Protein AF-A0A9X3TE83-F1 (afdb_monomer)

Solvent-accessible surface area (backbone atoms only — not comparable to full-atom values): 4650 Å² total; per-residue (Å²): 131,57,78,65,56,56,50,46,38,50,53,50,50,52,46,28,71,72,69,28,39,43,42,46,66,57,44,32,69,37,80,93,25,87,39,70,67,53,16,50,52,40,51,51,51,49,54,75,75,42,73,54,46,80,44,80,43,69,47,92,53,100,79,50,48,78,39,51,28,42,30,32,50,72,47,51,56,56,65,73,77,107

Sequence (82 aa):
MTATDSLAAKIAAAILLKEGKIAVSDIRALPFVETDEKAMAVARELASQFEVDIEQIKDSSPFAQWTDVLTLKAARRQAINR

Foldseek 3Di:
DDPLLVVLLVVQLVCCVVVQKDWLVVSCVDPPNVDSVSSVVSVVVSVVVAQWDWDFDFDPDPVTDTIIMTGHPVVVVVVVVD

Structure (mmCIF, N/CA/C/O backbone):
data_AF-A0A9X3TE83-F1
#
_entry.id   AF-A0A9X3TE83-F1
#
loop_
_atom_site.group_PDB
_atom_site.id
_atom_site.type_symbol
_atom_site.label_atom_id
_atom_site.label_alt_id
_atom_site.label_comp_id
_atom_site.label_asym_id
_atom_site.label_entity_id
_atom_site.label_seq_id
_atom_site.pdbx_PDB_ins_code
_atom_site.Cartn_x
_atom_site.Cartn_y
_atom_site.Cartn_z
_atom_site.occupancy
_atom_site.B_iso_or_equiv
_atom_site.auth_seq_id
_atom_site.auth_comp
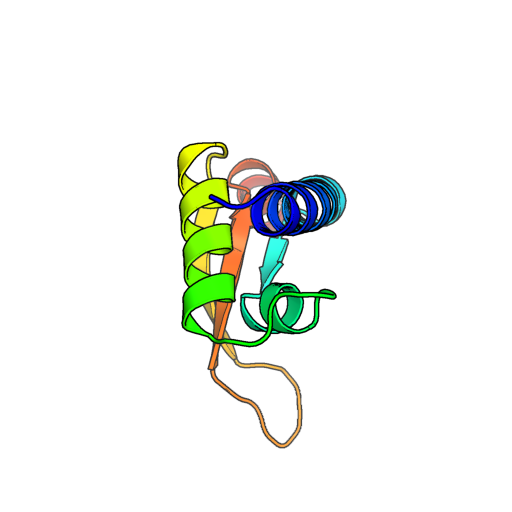_id
_atom_site.auth_asym_id
_atom_site.auth_atom_id
_atom_site.pdbx_PDB_model_num
ATOM 1 N N . MET A 1 1 ? 3.309 10.438 -13.981 1.00 58.16 1 MET A N 1
ATOM 2 C CA . MET A 1 1 ? 2.611 9.151 -13.802 1.00 58.16 1 MET A CA 1
ATOM 3 C C . MET A 1 1 ? 2.226 8.620 -15.161 1.00 58.16 1 MET A C 1
ATOM 5 O O . MET A 1 1 ? 1.610 9.341 -15.939 1.00 58.16 1 MET A O 1
ATOM 9 N N . THR A 1 2 ? 2.638 7.398 -15.462 1.00 64.44 2 THR A N 1
ATOM 10 C CA . THR A 1 2 ? 2.160 6.646 -16.623 1.00 64.44 2 THR A CA 1
ATOM 11 C C . THR A 1 2 ? 0.763 6.078 -16.338 1.00 64.44 2 THR A C 1
ATOM 13 O O . THR A 1 2 ? 0.324 6.034 -15.187 1.00 64.44 2 THR A O 1
ATOM 16 N N . ALA A 1 3 ? 0.039 5.634 -17.372 1.00 65.06 3 ALA A N 1
ATOM 17 C CA . ALA A 1 3 ? -1.274 4.998 -17.199 1.00 65.06 3 ALA A CA 1
ATOM 18 C C . ALA A 1 3 ? -1.207 3.758 -16.282 1.00 65.06 3 ALA A C 1
ATOM 20 O O . ALA A 1 3 ? -2.139 3.480 -15.529 1.00 65.06 3 ALA A O 1
ATOM 21 N N . THR A 1 4 ? -0.076 3.056 -16.312 1.00 64.06 4 THR A N 1
ATOM 22 C CA . THR A 1 4 ? 0.208 1.878 -15.496 1.00 64.06 4 THR A CA 1
ATOM 23 C C . THR A 1 4 ? 0.361 2.222 -14.013 1.00 64.06 4 THR A C 1
ATOM 25 O O . THR A 1 4 ? -0.216 1.537 -13.168 1.00 64.06 4 THR A O 1
ATOM 28 N N . ASP A 1 5 ? 1.036 3
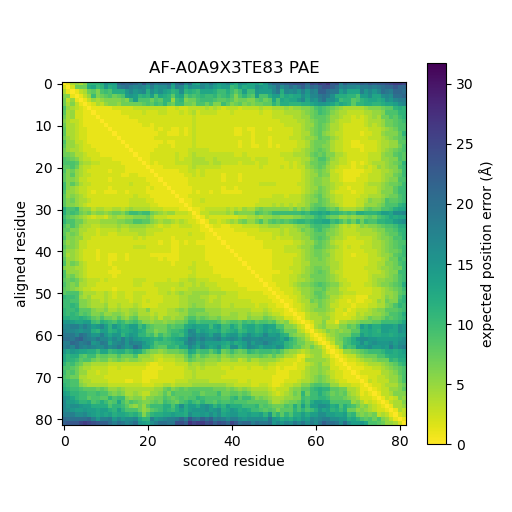.332 -13.697 1.00 70.31 5 ASP A N 1
ATOM 29 C CA . ASP A 1 5 ? 1.176 3.817 -12.315 1.00 70.31 5 ASP A CA 1
ATOM 30 C C
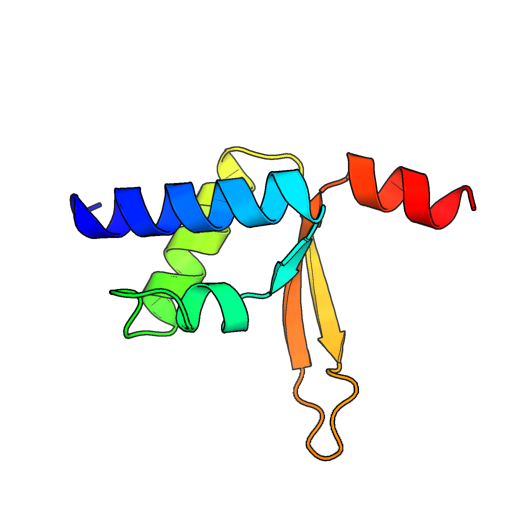 . ASP A 1 5 ? -0.199 4.156 -11.712 1.00 70.31 5 ASP A C 1
ATOM 32 O O . ASP A 1 5 ? -0.477 3.849 -10.555 1.00 70.
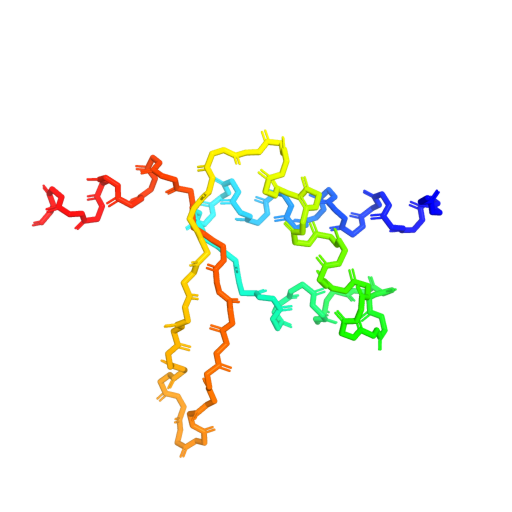31 5 ASP A O 1
ATOM 36 N N . SER A 1 6 ? -1.107 4.705 -12.531 1.00 81.19 6 SER A N 1
ATOM 37 C CA . SER A 1 6 ? -2.481 5.008 -12.111 1.00 81.19 6 SER A CA 1
ATOM 38 C C . SER A 1 6 ? -3.295 3.752 -11.774 1.00 81.19 6 SER A C 1
ATOM 40 O O . SER A 1 6 ? -4.131 3.786 -10.870 1.00 81.19 6 SER A O 1
ATOM 42 N N . LEU A 1 7 ? -3.073 2.635 -12.474 1.00 88.19 7 LEU A N 1
ATOM 43 C CA . LEU A 1 7 ? -3.763 1.380 -12.173 1.00 88.19 7 LEU A CA 1
ATOM 44 C C . LEU A 1 7 ? -3.243 0.753 -10.875 1.00 88.19 7 LEU A C 1
ATOM 46 O O . LEU A 1 7 ? -4.050 0.341 -10.042 1.00 88.19 7 LEU A O 1
ATOM 50 N N . ALA A 1 8 ? -1.922 0.731 -10.677 1.00 89.50 8 ALA A N 1
ATOM 51 C CA . ALA A 1 8 ? -1.314 0.241 -9.441 1.00 89.50 8 ALA A CA 1
ATOM 52 C C . ALA A 1 8 ? -1.814 1.027 -8.218 1.00 89.50 8 ALA A C 1
ATOM 54 O O . ALA A 1 8 ? -2.234 0.422 -7.231 1.00 89.50 8 ALA A O 1
ATOM 55 N N . ALA A 1 9 ? -1.878 2.361 -8.318 1.00 91.06 9 ALA A N 1
ATOM 56 C CA . ALA A 1 9 ? -2.416 3.215 -7.262 1.00 91.06 9 ALA A CA 1
ATOM 57 C C . ALA A 1 9 ? -3.886 2.907 -6.941 1.00 91.06 9 ALA A C 1
ATOM 59 O O . ALA A 1 9 ? -4.253 2.810 -5.772 1.00 91.06 9 ALA A O 1
ATOM 60 N N . LYS A 1 10 ? -4.727 2.668 -7.955 1.00 93.38 10 LYS A N 1
ATOM 61 C CA . LYS A 1 10 ? -6.137 2.292 -7.749 1.00 93.38 10 LYS A CA 1
ATOM 62 C C . LYS A 1 10 ? -6.293 0.939 -7.058 1.00 93.38 10 LYS A C 1
ATOM 64 O O . LYS A 1 10 ? -7.141 0.808 -6.178 1.00 93.38 10 LYS A O 1
ATOM 69 N N . ILE A 1 11 ? -5.490 -0.056 -7.437 1.00 94.19 11 ILE A 
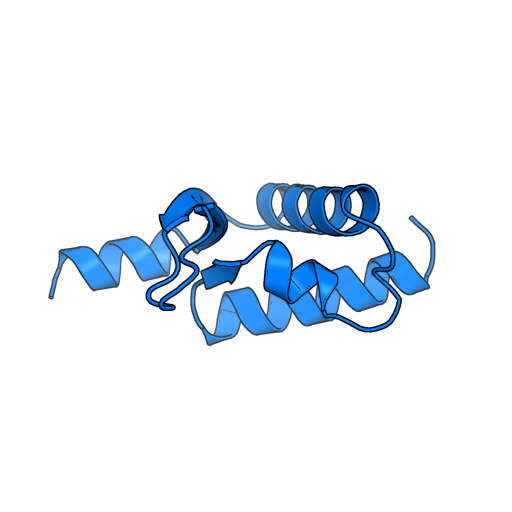N 1
ATOM 70 C CA . ILE A 1 11 ? -5.519 -1.381 -6.799 1.00 94.19 11 ILE A CA 1
ATOM 71 C C . ILE A 1 11 ? -5.067 -1.266 -5.341 1.00 94.19 11 ILE A C 1
ATOM 73 O O . ILE A 1 11 ? -5.758 -1.745 -4.443 1.00 94.19 11 ILE A O 1
ATOM 77 N N . ALA A 1 12 ? -3.953 -0.576 -5.095 1.00 94.62 12 ALA A N 1
ATOM 78 C CA . ALA A 1 12 ? -3.432 -0.367 -3.750 1.00 94.62 12 ALA A CA 1
ATOM 79 C C . ALA A 1 12 ? -4.415 0.430 -2.868 1.00 94.62 12 ALA A C 1
ATOM 81 O O . ALA A 1 12 ? -4.628 0.070 -1.712 1.00 94.62 12 ALA A O 1
ATOM 82 N N . ALA A 1 13 ? -5.091 1.443 -3.423 1.00 94.94 13 ALA A N 1
ATOM 83 C CA . ALA A 1 13 ? -6.150 2.185 -2.736 1.00 94.94 13 ALA A CA 1
ATOM 84 C C . ALA A 1 13 ? -7.339 1.287 -2.369 1.00 94.94 13 ALA A C 1
ATOM 86 O O . ALA A 1 13 ? -7.845 1.363 -1.251 1.00 94.94 13 ALA A O 1
ATOM 87 N N . ALA A 1 14 ? -7.773 0.413 -3.282 1.00 95.38 14 ALA A N 1
ATOM 88 C CA . ALA A 1 14 ? -8.868 -0.517 -3.018 1.00 95.38 14 ALA A CA 1
ATOM 89 C C . ALA A 1 14 ? -8.529 -1.495 -1.881 1.00 95.38 14 ALA A C 1
ATOM 91 O O . ALA A 1 14 ? -9.368 -1.738 -1.014 1.00 95.38 14 ALA A O 1
ATOM 92 N N . ILE A 1 15 ? -7.296 -2.013 -1.849 1.00 95.31 15 ILE A N 1
ATOM 93 C CA . ILE A 1 15 ? -6.811 -2.877 -0.762 1.00 95.31 15 ILE A CA 1
ATOM 94 C C . ILE A 1 15 ? -6.763 -2.094 0.556 1.00 95.31 15 ILE A C 1
ATOM 96 O O . ILE A 1 15 ? -7.331 -2.547 1.546 1.00 95.31 15 ILE A O 1
ATOM 100 N N . LEU A 1 16 ? -6.166 -0.896 0.559 1.00 95.12 16 LEU A N 1
ATOM 101 C CA . LEU A 1 16 ? -6.071 -0.036 1.743 1.00 95.12 16 LEU A CA 1
ATOM 102 C C . LEU A 1 16 ? -7.450 0.292 2.336 1.00 95.12 16 LEU A C 1
ATOM 104 O O . LEU A 1 16 ? -7.628 0.216 3.548 1.00 95.12 16 LEU A O 1
ATOM 108 N N . LEU A 1 17 ? -8.433 0.629 1.498 1.00 93.94 17 LEU A N 1
ATOM 109 C CA . LEU A 1 17 ? -9.797 0.943 1.937 1.00 93.94 17 LEU A CA 1
ATOM 110 C C . LEU A 1 17 ? -10.552 -0.283 2.465 1.00 93.94 17 LEU A C 1
ATOM 112 O O . LEU A 1 17 ? -11.360 -0.145 3.382 1.00 93.94 17 LEU A O 1
ATOM 116 N N . LYS A 1 18 ? -10.300 -1.470 1.902 1.00 94.25 18 LYS A N 1
ATOM 117 C CA . LYS A 1 18 ? -10.960 -2.718 2.307 1.00 94.25 18 LYS A CA 1
ATOM 118 C C . LYS A 1 18 ? -10.373 -3.303 3.591 1.00 94.25 18 LYS A C 1
ATOM 120 O O . LYS A 1 18 ? -11.123 -3.688 4.481 1.00 94.25 18 LYS A O 1
ATOM 125 N N . GLU A 1 19 ? -9.048 -3.379 3.675 1.00 92.81 19 GLU A N 1
ATOM 126 C CA . GLU A 1 19 ? -8.324 -4.036 4.772 1.00 92.81 19 GLU A CA 1
ATOM 127 C C . GLU A 1 19 ? -7.915 -3.051 5.883 1.00 92.81 19 GLU A C 1
ATOM 129 O O . GLU A 1 19 ? -7.486 -3.452 6.964 1.00 92.81 19 GLU A O 1
ATOM 134 N N . GLY A 1 20 ? -8.015 -1.743 5.630 1.00 93.38 20 GLY A N 1
ATOM 135 C CA . GLY A 1 20 ? -7.600 -0.689 6.557 1.00 93.38 20 GLY A CA 1
ATOM 136 C C . GLY A 1 20 ? -6.092 -0.444 6.597 1.00 93.38 20 GLY A C 1
ATOM 137 O O . GLY A 1 20 ? -5.659 0.544 7.192 1.00 93.38 20 GLY A O 1
ATOM 138 N N . LYS A 1 21 ? -5.294 -1.315 5.971 1.00 94.06 21 LYS A N 1
ATOM 139 C CA . LYS A 1 21 ? -3.835 -1.223 5.893 1.00 94.06 21 LYS A CA 1
ATOM 140 C C . LYS A 1 21 ? -3.283 -1.915 4.646 1.00 94.06 21 LYS A C 1
ATOM 142 O O . LYS A 1 21 ? -3.927 -2.809 4.106 1.00 94.06 21 LYS A O 1
ATOM 147 N N . ILE A 1 22 ? -2.082 -1.533 4.223 1.00 94.25 22 ILE A N 1
ATOM 148 C CA . ILE A 1 22 ? -1.337 -2.182 3.136 1.00 94.25 22 ILE A CA 1
ATOM 149 C C . ILE A 1 22 ? 0.172 -2.022 3.355 1.00 94.25 22 ILE A C 1
ATOM 151 O O . ILE A 1 22 ? 0.627 -0.931 3.703 1.00 94.25 22 ILE A O 1
ATOM 155 N N . ALA A 1 23 ? 0.955 -3.088 3.165 1.00 93.31 23 ALA A N 1
ATOM 156 C CA . ALA A 1 23 ? 2.412 -2.995 3.225 1.00 93.31 23 ALA A CA 1
ATOM 157 C C . ALA A 1 23 ? 2.995 -2.508 1.891 1.00 93.31 23 ALA A C 1
ATOM 159 O O . ALA A 1 23 ? 2.491 -2.838 0.817 1.00 93.31 23 ALA A O 1
ATOM 160 N N . VAL A 1 24 ? 4.108 -1.775 1.929 1.00 92.06 24 VAL A N 1
ATOM 161 C CA . VAL A 1 24 ? 4.826 -1.351 0.714 1.00 92.06 24 VAL A CA 1
ATOM 162 C C . VAL A 1 24 ? 5.333 -2.562 -0.077 1.00 92.06 24 VAL A C 1
ATOM 164 O O . VAL A 1 24 ? 5.328 -2.542 -1.307 1.00 92.06 24 VAL A O 1
ATOM 167 N N . SER A 1 25 ? 5.682 -3.657 0.605 1.00 90.38 25 SER A N 1
ATOM 168 C CA . SER A 1 25 ? 6.001 -4.941 -0.030 1.00 90.38 25 SER A CA 1
ATOM 169 C C . SER A 1 25 ? 4.830 -5.521 -0.827 1.00 90.38 25 SER A C 1
ATOM 171 O O . SER A 1 25 ? 5.049 -6.085 -1.897 1.00 90.38 25 SER A O 1
ATOM 173 N N . ASP A 1 26 ? 3.593 -5.341 -0.358 1.00 91.62 26 ASP A N 1
ATOM 174 C CA . ASP A 1 26 ? 2.398 -5.798 -1.078 1.00 91.62 26 ASP A CA 1
ATOM 175 C C . ASP A 1 26 ? 2.141 -4.923 -2.306 1.00 91.62 26 ASP A C 1
ATOM 177 O O . ASP A 1 26 ? 1.774 -5.429 -3.363 1.00 91.62 26 ASP A O 1
ATOM 181 N N . ILE A 1 27 ? 2.401 -3.613 -2.199 1.00 92.75 27 ILE A N 1
ATOM 182 C CA . ILE A 1 27 ? 2.358 -2.692 -3.344 1.00 92.75 27 ILE A CA 1
ATOM 183 C C . ILE A 1 27 ? 3.388 -3.119 -4.397 1.00 92.75 27 ILE A C 1
ATOM 185 O O . ILE A 1 27 ? 3.071 -3.145 -5.582 1.00 92.75 27 ILE A O 1
ATOM 189 N N . ARG A 1 28 ? 4.601 -3.500 -3.980 1.00 91.44 28 ARG A N 1
ATOM 190 C CA . ARG A 1 28 ? 5.643 -4.028 -4.876 1.00 91.44 28 ARG A CA 1
ATOM 191 C C . ARG A 1 28 ? 5.246 -5.353 -5.531 1.00 91.44 28 ARG A C 1
ATOM 193 O O . ARG A 1 28 ? 5.648 -5.624 -6.655 1.00 91.44 28 ARG A O 1
ATOM 200 N N . ALA A 1 29 ? 4.462 -6.182 -4.850 1.00 91.44 29 ALA A N 1
ATOM 201 C CA . ALA A 1 29 ? 3.966 -7.433 -5.414 1.00 91.44 29 ALA A CA 1
ATOM 202 C C . ALA A 1 29 ? 2.865 -7.224 -6.473 1.00 91.44 29 ALA A C 1
ATOM 204 O O . ALA A 1 29 ? 2.490 -8.179 -7.159 1.00 91.44 29 ALA A O 1
ATOM 205 N N . LEU A 1 30 ? 2.339 -6.000 -6.629 1.00 91.00 30 LEU A N 1
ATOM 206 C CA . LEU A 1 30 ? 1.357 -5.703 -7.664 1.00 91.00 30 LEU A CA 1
══════════════════════════════
— Activity —
Exactly as they appear above, output the lines of the data from the first through the one that contains "Solvent-accessible surface area", and only those lines.

— Response —
Protein AF-A0A9X3TE83-F1 (afdb_monomer)

Solvent-accessible surface area (backbone atoms only — not comparable to full-atom values): 4650 Å² total; per-residue (Å²): 131,57,78,65,56,56,50,46,38,50,53,50,50,52,46,28,71,72,69,28,39,43,42,46,66,57,44,32,69,37,80,93,25,87,39,70,67,53,16,50,52,40,51,51,51,49,54,75,75,42,73,54,46,80,44,80,43,69,47,92,53,100,79,50,48,78,39,51,28,42,30,32,50,72,47,51,56,56,65,73,77,107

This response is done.